Шестов Л. И.: Тургенев
Глава 8

Примечание издателя
Часть: 1 2 3 4 5 6 7 8 9 10
Приложение

8

Это чувствуется и в его художественных произведениях, хотя, конечно, не с такой ясностью, как в критических статьях, ибо художник в нем всегда борется с мыслителем и не всегда дает возможность водрузиться общим выводам на слишком видном месте. Иной раз вы дочитали почти до конца повесть или роман, а все еще не знаете, как справится культура с нарисованными художником картинами. Даже кажется, что культура, пожалуй, сочтет за лучшее совсем промолчать. Но она от своих прав редко отказывается; понимает ли она или не понимает происходящее, она все-таки заговорит. И она говорит не только в длинных романах, которые сравнительно менее удаются Тургеневу, но в таких повестях, как "Затишье", "Ася" и "Первая любовь", в этих шедеврах художественного творчества.

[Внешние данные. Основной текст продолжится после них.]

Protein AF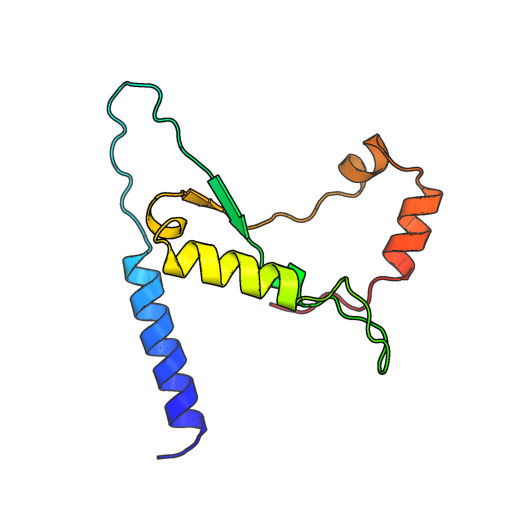-A0A7S0N567-F1 (afdb_monomer_lite)

pLDDT: mean 78.11, std 18.38, range [41.16, 98.19]

InterPro domains:
  IPR023696 Ureohydrolase domain superfamily [SSF52768] (36-108)
  IPR037138 Histone deacetylase domain superfamily [G3DSA:3.40.800.20] (30-112)

Radius of gyration: 19.34 Å; chains: 1; bounding box: 56×33×49 Å

Structure (mmCIF, N/CA/C/O backbone):
data_AF-A0A7S0N567-F1
#
_entry.id   AF-A0A7S0N567-F1
#
loop_
_atom_site.group_PDB
_atom_site.id
_atom_site.type_symbol
_atom_site.label_atom_id
_atom_site.label_alt_id
_atom_site.label_comp_id
_atom_site.label_asym_id
_atom_site.label_entity_id
_atom_site.label_seq_id
_atom_site.pdbx_PDB_ins_code
_atom_site.Cartn_x
_atom_site.Cartn_y
_atom_site.Cartn_z
_atom_site.occupancy
_atom_site.B_iso_or_equiv
_atom_site.auth_seq_id
_atom_site.auth_comp_id
_atom_site.auth_asym_id
_atom_site.auth_atom_id
_atom_site.pdbx_PDB_model_num
ATOM 1 N N . GLU A 1 1 ? -37.770 10.309 -11.058 1.00 52.41 1 GLU A N 1
ATOM 2 C CA . GLU A 1 1 ? -36.391 10.609 -10.605 1.00 52.41 1 GLU A CA 1
ATOM 3 C C . GLU A 1 1 ? -35.387 10.114 -11.634 1.00 52.41 1 GLU A C 1
ATOM 5 O O . GLU A 1 1 ? -35.465 8.960 -12.040 1.00 52.41 1 GLU A O 1
ATOM 10 N N . THR A 1 2 ? -34.490 10.980 -12.104 1.00 65.69 2 THR A N 1
ATOM 11 C CA . THR A 1 2 ? -33.468 10.638 -13.107 1.00 65.69 2 THR A CA 1
ATOM 12 C C . THR A 1 2 ? -32.205 10.088 -12.436 1.00 65.69 2 THR A C 1
ATOM 14 O O . THR A 1 2 ? -31.941 10.370 -11.267 1.00 65.69 2 THR A O 1
ATOM 17 N N . ALA A 1 3 ? -31.398 9.307 -13.165 1.00 54.44 3 ALA A N 1
ATOM 18 C CA . ALA A 1 3 ? -30.144 8.741 -12.650 1.00 54.44 3 ALA A CA 1
ATOM 19 C C . ALA A 1 3 ? -29.194 9.813 -12.075 1.00 54.44 3 ALA A C 1
ATOM 21 O O . ALA A 1 3 ? -28.565 9.583 -11.045 1.00 54.44 3 ALA A O 1
ATOM 22 N N . ALA A 1 4 ? -29.187 11.012 -12.666 1.00 52.94 4 ALA A N 1
ATOM 23 C CA . ALA A 1 4 ? -28.437 12.167 -12.176 1.00 52.94 4 ALA A CA 1
ATOM 24 C C . ALA A 1 4 ? -28.881 12.633 -10.774 1.00 52.94 4 ALA A C 1
ATOM 26 O O . ALA A 1 4 ? -28.044 13.007 -9.956 1.00 52.94 4 ALA A O 1
ATOM 27 N N . GLY A 1 5 ? -30.179 12.546 -10.460 1.00 51.72 5 GLY A N 1
ATOM 28 C CA . GLY A 1 5 ? -30.708 12.893 -9.137 1.00 51.72 5 GLY A CA 1
ATOM 29 C C . GLY A 1 5 ? -30.221 11.950 -8.033 1.00 51.72 5 GLY A C 1
ATOM 30 O O . GLY A 1 5 ? -29.952 12.397 -6.921 1.00 51.72 5 GLY A O 1
ATOM 31 N N . ARG A 1 6 ? -30.024 10.662 -8.352 1.00 56.38 6 ARG A N 1
ATOM 32 C CA . ARG A 1 6 ? -29.483 9.671 -7.404 1.00 56.38 6 ARG A CA 1
ATOM 33 C C . ARG A 1 6 ? -27.993 9.860 -7.138 1.00 56.38 6 ARG A C 1
ATOM 35 O O . ARG A 1 6 ? -27.573 9.747 -5.992 1.00 56.38 6 ARG A O 1
ATOM 42 N N . VAL A 1 7 ? -27.213 10.184 -8.169 1.00 49.28 7 VAL A N 1
ATOM 43 C CA . VAL A 1 7 ? -25.774 10.455 -8.017 1.00 49.28 7 VAL A CA 1
ATOM 44 C C . VAL A 1 7 ? -25.553 11.708 -7.173 1.00 49.28 7 VAL A C 1
ATOM 46 O O . VAL A 1 7 ? -24.743 11.678 -6.253 1.00 49.28 7 VAL A O 1
ATOM 49 N N . ARG A 1 8 ? -26.327 12.777 -7.407 1.00 56.16 8 ARG A N 1
ATOM 50 C CA . ARG A 1 8 ? -26.225 14.004 -6.604 1.00 56.16 8 ARG A CA 1
ATOM 51 C C . ARG A 1 8 ? -26.529 13.752 -5.125 1.00 56.16 8 ARG A C 1
ATOM 53 O O . ARG A 1 8 ? -25.788 14.216 -4.269 1.00 56.16 8 ARG A O 1
ATOM 60 N N . ARG A 1 9 ? -27.553 12.944 -4.836 1.00 58.44 9 ARG A N 1
ATOM 61 C CA . ARG A 1 9 ? -27.928 12.572 -3.468 1.00 58.44 9 ARG A CA 1
ATOM 62 C C . ARG A 1 9 ? -26.842 11.762 -2.752 1.00 58.44 9 ARG A C 1
ATOM 64 O O . ARG A 1 9 ? -26.521 12.069 -1.614 1.00 58.44 9 ARG A O 1
ATOM 71 N N . LEU A 1 10 ? -26.235 10.784 -3.431 1.00 58.41 10 LEU A N 1
ATOM 72 C CA . LEU A 1 10 ? -25.115 10.003 -2.885 1.00 58.41 10 LEU A CA 1
ATOM 73 C C . LEU A 1 10 ? -23.891 10.880 -2.582 1.00 58.41 10 LEU A C 1
ATOM 75 O O . LEU A 1 10 ? -23.217 10.665 -1.578 1.00 58.41 10 LEU A O 1
ATOM 79 N N . MET A 1 11 ? -23.623 11.884 -3.421 1.00 55.34 11 MET A N 1
ATOM 80 C CA . MET A 1 11 ? -22.526 12.832 -3.201 1.00 55.34 11 MET A CA 1
ATOM 81 C C . MET A 1 11 ? -22.815 13.781 -2.027 1.00 55.34 11 MET A C 1
ATOM 83 O O . MET A 1 11 ? -21.929 14.024 -1.212 1.00 55.34 11 MET A O 1
ATOM 87 N N . GLU A 1 12 ? -24.051 14.273 -1.893 1.00 60.16 12 GLU A N 1
ATOM 88 C CA . GLU A 1 12 ? -24.485 15.123 -0.771 1.00 60.16 12 GLU A CA 1
ATOM 89 C C . GLU A 1 12 ? -24.492 14.355 0.566 1.00 60.16 12 GLU A C 1
ATOM 91 O O . GLU A 1 12 ? -24.012 14.862 1.583 1.00 60.16 12 GLU A O 1
ATOM 96 N N . GLU A 1 13 ? -24.959 13.103 0.564 1.00 58.56 13 GLU A N 1
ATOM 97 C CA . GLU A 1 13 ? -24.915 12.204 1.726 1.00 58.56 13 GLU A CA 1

Уже странно само по себе то обстоятельство, что Тургенев, постоянно радевший о пользе, с особым интересом рисовал трагические столкновения в своих рассказах и никогда не давал им благополучной развязки. Там все герои и героини мечтают о любви, но между любящими почти всегда восстают непреоборимые трудности, внутренние или внешние. Так же, как и у Достоевского, который где-то говорит, что не знает, что делать с любимой женщиной. Помучить ее..., а потом? И у Тургенева все любящие женщины испытывают только муки. В "Первой любви" идет, правда, речь о большой разделенной любви, но любви этой не видно, словно Тургенев боится слишком близко подойти к ней. В другой раз - в "Вешних водах" и в "Дыме" перед нами уже открыто происходят страстные сцены.

В "Вешних водах" Марья Николаевна изображена чудесно, в смысле общей задачи рассказа, даже лучше, чем бы следовало. Тургенев, по ходу дела, должен был представить ее неинтересной женщиной, умевшей одержать победу над Саниным только благодаря его молодости и неопытности. А меж тем, он нарисовал картину захватывающей первобытной правды и потому именно столь величественной и манящей страсти. Нигде Тургеневу не удавалось говорить о любви с большей силой и мощью. Словно бы в нем самом на мгновенье проснулись воспоминания о другой огромной страсти, пережитой его отдаленным предком тысячи лет тому назад. Даже язык, которым описывается сцена в лесу, как будто уже не тургеневский.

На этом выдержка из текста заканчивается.